Dropping a bar is a NQ fault, 2 feet on 2 feet off (2on 2 off) is a trained contact behavior. If you have paid $$$ to take your dog into the ring and you do NQ why not get some training time out of it. No the dog is not shaved.


----------



## Rerun (Feb 27, 2006)

thank you  I didn't know dropping a bar was a NQ. I thought it just added time on.


----------



## BlackPuppy (Mar 29, 2007)

Except when it's obvious and the judge haves you to leave the ring. 

Last AKC agility trial I attended we had a no nonsense judge who did just that. The handler was very obviously training the dog in the ring after the NQ.


----------



## MaggieRoseLee (Aug 17, 2001)

Rerun said:


> thank you  I didn't know dropping a bar was a NQ. I thought it just added time on.

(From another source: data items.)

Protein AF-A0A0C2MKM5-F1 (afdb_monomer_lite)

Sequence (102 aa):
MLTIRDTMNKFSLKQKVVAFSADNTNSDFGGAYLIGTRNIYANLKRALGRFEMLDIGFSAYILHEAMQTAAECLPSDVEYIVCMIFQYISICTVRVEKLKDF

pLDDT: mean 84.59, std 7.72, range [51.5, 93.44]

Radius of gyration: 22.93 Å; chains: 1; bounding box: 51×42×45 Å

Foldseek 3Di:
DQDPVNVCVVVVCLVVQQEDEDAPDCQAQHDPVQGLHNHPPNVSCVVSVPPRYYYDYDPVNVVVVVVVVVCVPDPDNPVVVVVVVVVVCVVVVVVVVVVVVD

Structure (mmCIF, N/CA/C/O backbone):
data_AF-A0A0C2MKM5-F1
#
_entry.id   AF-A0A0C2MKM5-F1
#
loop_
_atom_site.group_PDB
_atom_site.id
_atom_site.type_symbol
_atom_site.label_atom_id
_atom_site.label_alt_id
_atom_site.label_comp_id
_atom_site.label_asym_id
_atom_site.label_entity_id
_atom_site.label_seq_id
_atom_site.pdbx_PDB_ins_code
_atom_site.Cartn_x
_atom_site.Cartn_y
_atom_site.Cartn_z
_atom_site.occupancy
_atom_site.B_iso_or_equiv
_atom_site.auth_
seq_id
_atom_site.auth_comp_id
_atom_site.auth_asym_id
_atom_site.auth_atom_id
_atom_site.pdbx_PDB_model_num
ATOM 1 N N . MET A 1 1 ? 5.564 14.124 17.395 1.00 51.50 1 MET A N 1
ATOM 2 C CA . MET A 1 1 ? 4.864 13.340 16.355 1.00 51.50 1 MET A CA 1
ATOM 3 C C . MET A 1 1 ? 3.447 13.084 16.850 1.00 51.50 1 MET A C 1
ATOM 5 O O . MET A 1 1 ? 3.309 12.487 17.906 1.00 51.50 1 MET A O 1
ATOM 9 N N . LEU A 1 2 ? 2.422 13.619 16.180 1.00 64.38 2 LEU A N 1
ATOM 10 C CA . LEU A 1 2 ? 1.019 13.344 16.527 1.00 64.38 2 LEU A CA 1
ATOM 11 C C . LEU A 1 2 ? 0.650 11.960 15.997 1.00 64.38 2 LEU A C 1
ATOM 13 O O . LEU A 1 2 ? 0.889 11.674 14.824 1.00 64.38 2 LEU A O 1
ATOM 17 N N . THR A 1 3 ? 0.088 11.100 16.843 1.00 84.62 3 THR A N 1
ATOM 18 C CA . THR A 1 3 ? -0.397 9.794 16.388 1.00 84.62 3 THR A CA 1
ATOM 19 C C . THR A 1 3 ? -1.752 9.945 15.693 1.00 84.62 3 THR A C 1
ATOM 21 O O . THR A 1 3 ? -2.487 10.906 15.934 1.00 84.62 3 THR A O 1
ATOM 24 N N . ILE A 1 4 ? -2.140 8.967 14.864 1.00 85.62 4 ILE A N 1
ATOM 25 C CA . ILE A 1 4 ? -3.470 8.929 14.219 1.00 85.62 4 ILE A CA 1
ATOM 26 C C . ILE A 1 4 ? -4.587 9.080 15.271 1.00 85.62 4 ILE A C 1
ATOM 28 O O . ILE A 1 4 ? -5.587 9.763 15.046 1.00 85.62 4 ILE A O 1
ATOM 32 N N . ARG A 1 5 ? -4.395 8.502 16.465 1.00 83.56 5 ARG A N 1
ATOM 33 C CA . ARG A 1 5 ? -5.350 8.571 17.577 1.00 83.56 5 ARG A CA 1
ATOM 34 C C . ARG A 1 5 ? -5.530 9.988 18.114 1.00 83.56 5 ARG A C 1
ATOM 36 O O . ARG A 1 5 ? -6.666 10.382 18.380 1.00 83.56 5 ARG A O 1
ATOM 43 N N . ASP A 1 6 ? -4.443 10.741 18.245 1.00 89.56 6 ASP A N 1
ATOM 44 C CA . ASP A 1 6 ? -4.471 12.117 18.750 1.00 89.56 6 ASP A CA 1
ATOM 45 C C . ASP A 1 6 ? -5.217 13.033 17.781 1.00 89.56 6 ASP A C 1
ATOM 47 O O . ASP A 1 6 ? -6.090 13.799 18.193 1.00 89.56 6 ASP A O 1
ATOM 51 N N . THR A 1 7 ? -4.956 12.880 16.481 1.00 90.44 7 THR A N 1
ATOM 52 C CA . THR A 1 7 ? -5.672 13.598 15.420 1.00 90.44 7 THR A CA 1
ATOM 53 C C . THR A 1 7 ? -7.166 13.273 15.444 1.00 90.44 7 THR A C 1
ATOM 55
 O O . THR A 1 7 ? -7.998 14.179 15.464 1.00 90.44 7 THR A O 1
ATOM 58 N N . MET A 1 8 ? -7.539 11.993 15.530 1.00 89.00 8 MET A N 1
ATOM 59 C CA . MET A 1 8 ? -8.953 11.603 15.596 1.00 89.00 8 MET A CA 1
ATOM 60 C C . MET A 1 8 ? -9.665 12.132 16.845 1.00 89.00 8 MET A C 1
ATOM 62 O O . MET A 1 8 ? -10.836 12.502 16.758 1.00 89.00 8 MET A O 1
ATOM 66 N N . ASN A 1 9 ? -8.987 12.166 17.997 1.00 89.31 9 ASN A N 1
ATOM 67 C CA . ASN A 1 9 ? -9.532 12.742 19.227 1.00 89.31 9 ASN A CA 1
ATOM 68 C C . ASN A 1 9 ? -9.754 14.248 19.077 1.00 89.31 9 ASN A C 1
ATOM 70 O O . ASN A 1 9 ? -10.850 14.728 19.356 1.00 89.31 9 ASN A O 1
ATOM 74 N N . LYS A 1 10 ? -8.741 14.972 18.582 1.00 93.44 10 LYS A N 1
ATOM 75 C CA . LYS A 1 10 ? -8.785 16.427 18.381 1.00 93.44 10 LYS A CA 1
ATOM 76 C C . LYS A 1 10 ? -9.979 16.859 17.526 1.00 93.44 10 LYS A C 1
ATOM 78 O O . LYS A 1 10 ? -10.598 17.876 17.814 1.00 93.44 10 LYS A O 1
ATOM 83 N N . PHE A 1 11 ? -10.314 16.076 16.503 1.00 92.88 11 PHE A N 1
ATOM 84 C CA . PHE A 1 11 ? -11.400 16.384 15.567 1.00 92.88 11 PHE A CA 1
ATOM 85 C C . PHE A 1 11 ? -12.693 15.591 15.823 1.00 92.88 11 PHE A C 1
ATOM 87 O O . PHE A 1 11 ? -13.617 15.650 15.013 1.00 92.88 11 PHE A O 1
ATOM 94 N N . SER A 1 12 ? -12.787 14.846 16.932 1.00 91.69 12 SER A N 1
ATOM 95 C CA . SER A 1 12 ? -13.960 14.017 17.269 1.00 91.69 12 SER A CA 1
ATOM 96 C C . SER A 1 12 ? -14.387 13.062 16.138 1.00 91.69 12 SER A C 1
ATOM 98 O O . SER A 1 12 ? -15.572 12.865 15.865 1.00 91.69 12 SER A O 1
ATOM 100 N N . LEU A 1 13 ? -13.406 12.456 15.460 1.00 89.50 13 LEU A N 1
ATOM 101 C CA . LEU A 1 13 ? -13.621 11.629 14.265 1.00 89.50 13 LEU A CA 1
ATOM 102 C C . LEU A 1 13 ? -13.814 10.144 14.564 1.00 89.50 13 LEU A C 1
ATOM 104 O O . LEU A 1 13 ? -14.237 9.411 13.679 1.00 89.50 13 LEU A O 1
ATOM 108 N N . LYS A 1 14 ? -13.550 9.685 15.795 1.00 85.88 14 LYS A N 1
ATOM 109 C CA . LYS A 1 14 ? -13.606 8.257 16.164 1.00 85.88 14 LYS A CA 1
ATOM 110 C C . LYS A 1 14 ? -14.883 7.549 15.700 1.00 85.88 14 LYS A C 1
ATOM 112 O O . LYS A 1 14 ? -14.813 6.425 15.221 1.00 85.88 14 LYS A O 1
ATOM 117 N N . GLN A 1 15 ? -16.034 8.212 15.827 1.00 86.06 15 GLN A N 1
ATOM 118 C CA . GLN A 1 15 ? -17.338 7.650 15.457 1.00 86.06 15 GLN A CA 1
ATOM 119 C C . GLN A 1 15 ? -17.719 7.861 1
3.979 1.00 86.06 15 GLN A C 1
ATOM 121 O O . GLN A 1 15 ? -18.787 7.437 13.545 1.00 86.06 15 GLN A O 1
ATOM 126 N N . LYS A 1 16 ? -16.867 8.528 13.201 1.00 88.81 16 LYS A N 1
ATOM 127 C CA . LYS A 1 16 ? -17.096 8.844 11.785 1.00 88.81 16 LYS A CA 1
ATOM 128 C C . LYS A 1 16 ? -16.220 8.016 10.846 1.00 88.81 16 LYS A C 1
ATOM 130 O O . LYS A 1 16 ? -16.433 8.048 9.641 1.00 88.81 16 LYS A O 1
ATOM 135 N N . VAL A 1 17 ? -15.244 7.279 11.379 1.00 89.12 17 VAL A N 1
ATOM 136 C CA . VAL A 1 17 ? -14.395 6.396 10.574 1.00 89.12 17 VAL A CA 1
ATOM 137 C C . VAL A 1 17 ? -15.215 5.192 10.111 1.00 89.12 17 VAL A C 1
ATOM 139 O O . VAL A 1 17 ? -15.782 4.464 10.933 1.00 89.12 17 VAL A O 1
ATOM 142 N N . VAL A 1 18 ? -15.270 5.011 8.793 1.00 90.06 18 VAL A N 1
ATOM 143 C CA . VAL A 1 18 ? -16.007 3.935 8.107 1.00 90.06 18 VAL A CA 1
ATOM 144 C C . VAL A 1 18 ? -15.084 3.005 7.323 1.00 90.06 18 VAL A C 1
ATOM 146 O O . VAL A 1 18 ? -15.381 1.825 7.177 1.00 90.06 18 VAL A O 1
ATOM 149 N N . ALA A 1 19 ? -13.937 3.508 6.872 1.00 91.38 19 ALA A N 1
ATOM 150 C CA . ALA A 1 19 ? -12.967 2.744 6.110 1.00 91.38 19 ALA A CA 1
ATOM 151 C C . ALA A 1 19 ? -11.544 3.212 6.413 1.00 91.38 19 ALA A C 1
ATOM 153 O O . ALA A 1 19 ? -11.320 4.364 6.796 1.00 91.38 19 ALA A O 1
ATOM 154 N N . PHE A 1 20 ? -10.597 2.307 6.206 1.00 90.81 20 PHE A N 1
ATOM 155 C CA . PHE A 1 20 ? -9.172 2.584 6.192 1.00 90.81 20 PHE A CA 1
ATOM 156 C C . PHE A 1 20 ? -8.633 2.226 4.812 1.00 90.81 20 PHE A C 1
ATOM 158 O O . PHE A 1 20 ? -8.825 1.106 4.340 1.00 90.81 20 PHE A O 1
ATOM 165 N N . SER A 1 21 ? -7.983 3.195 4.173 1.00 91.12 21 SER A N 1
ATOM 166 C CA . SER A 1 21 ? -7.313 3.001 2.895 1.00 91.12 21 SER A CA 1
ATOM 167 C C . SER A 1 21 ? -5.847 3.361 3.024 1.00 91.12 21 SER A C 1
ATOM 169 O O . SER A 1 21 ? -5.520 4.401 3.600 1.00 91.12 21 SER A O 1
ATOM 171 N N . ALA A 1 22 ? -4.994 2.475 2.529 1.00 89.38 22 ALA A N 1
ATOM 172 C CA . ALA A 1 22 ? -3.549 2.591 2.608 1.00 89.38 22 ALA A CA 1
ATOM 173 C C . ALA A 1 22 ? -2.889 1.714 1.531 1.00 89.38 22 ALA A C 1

At least in AKC Agility a knocked bar immediately makes a non-qualifying run (NQ) no matter what level you are competing in. BTW, the knocked bar was SO my fault. Some dogs were coming out of the chute and missing the jump entirely cause we handlers took it for granted with a cue and then kind of pulled off to the table cause we were worried they'd take the off course tire if we pushed the jump. So I did the opposite (didn't trust my Bretta) and sent her to the chute, ran FAST with her to the jump and suddenly stopped short with a sharp shoulder pull to get the turn to the table. Sudden slow downs and sharp movements make Bretta think she's gone wrong and gets her SUPER handler focused. So she'll jerk her head to watch my stupid ridiculous over cuing and drop her rear legs thus dropping the bar....DUH! It was a BEAUTIFUL run otherwise. 

As far as the 2on/2off I am doing, though it's clearly training.....  since it was at the very end of the run it wouldn't have saved any time or meant anything at all if I did get whistled off. So the judge didn't bother. If you watch Bretta on the aframe and teeter, those are ALSO 2on/2offs but with a quick release. 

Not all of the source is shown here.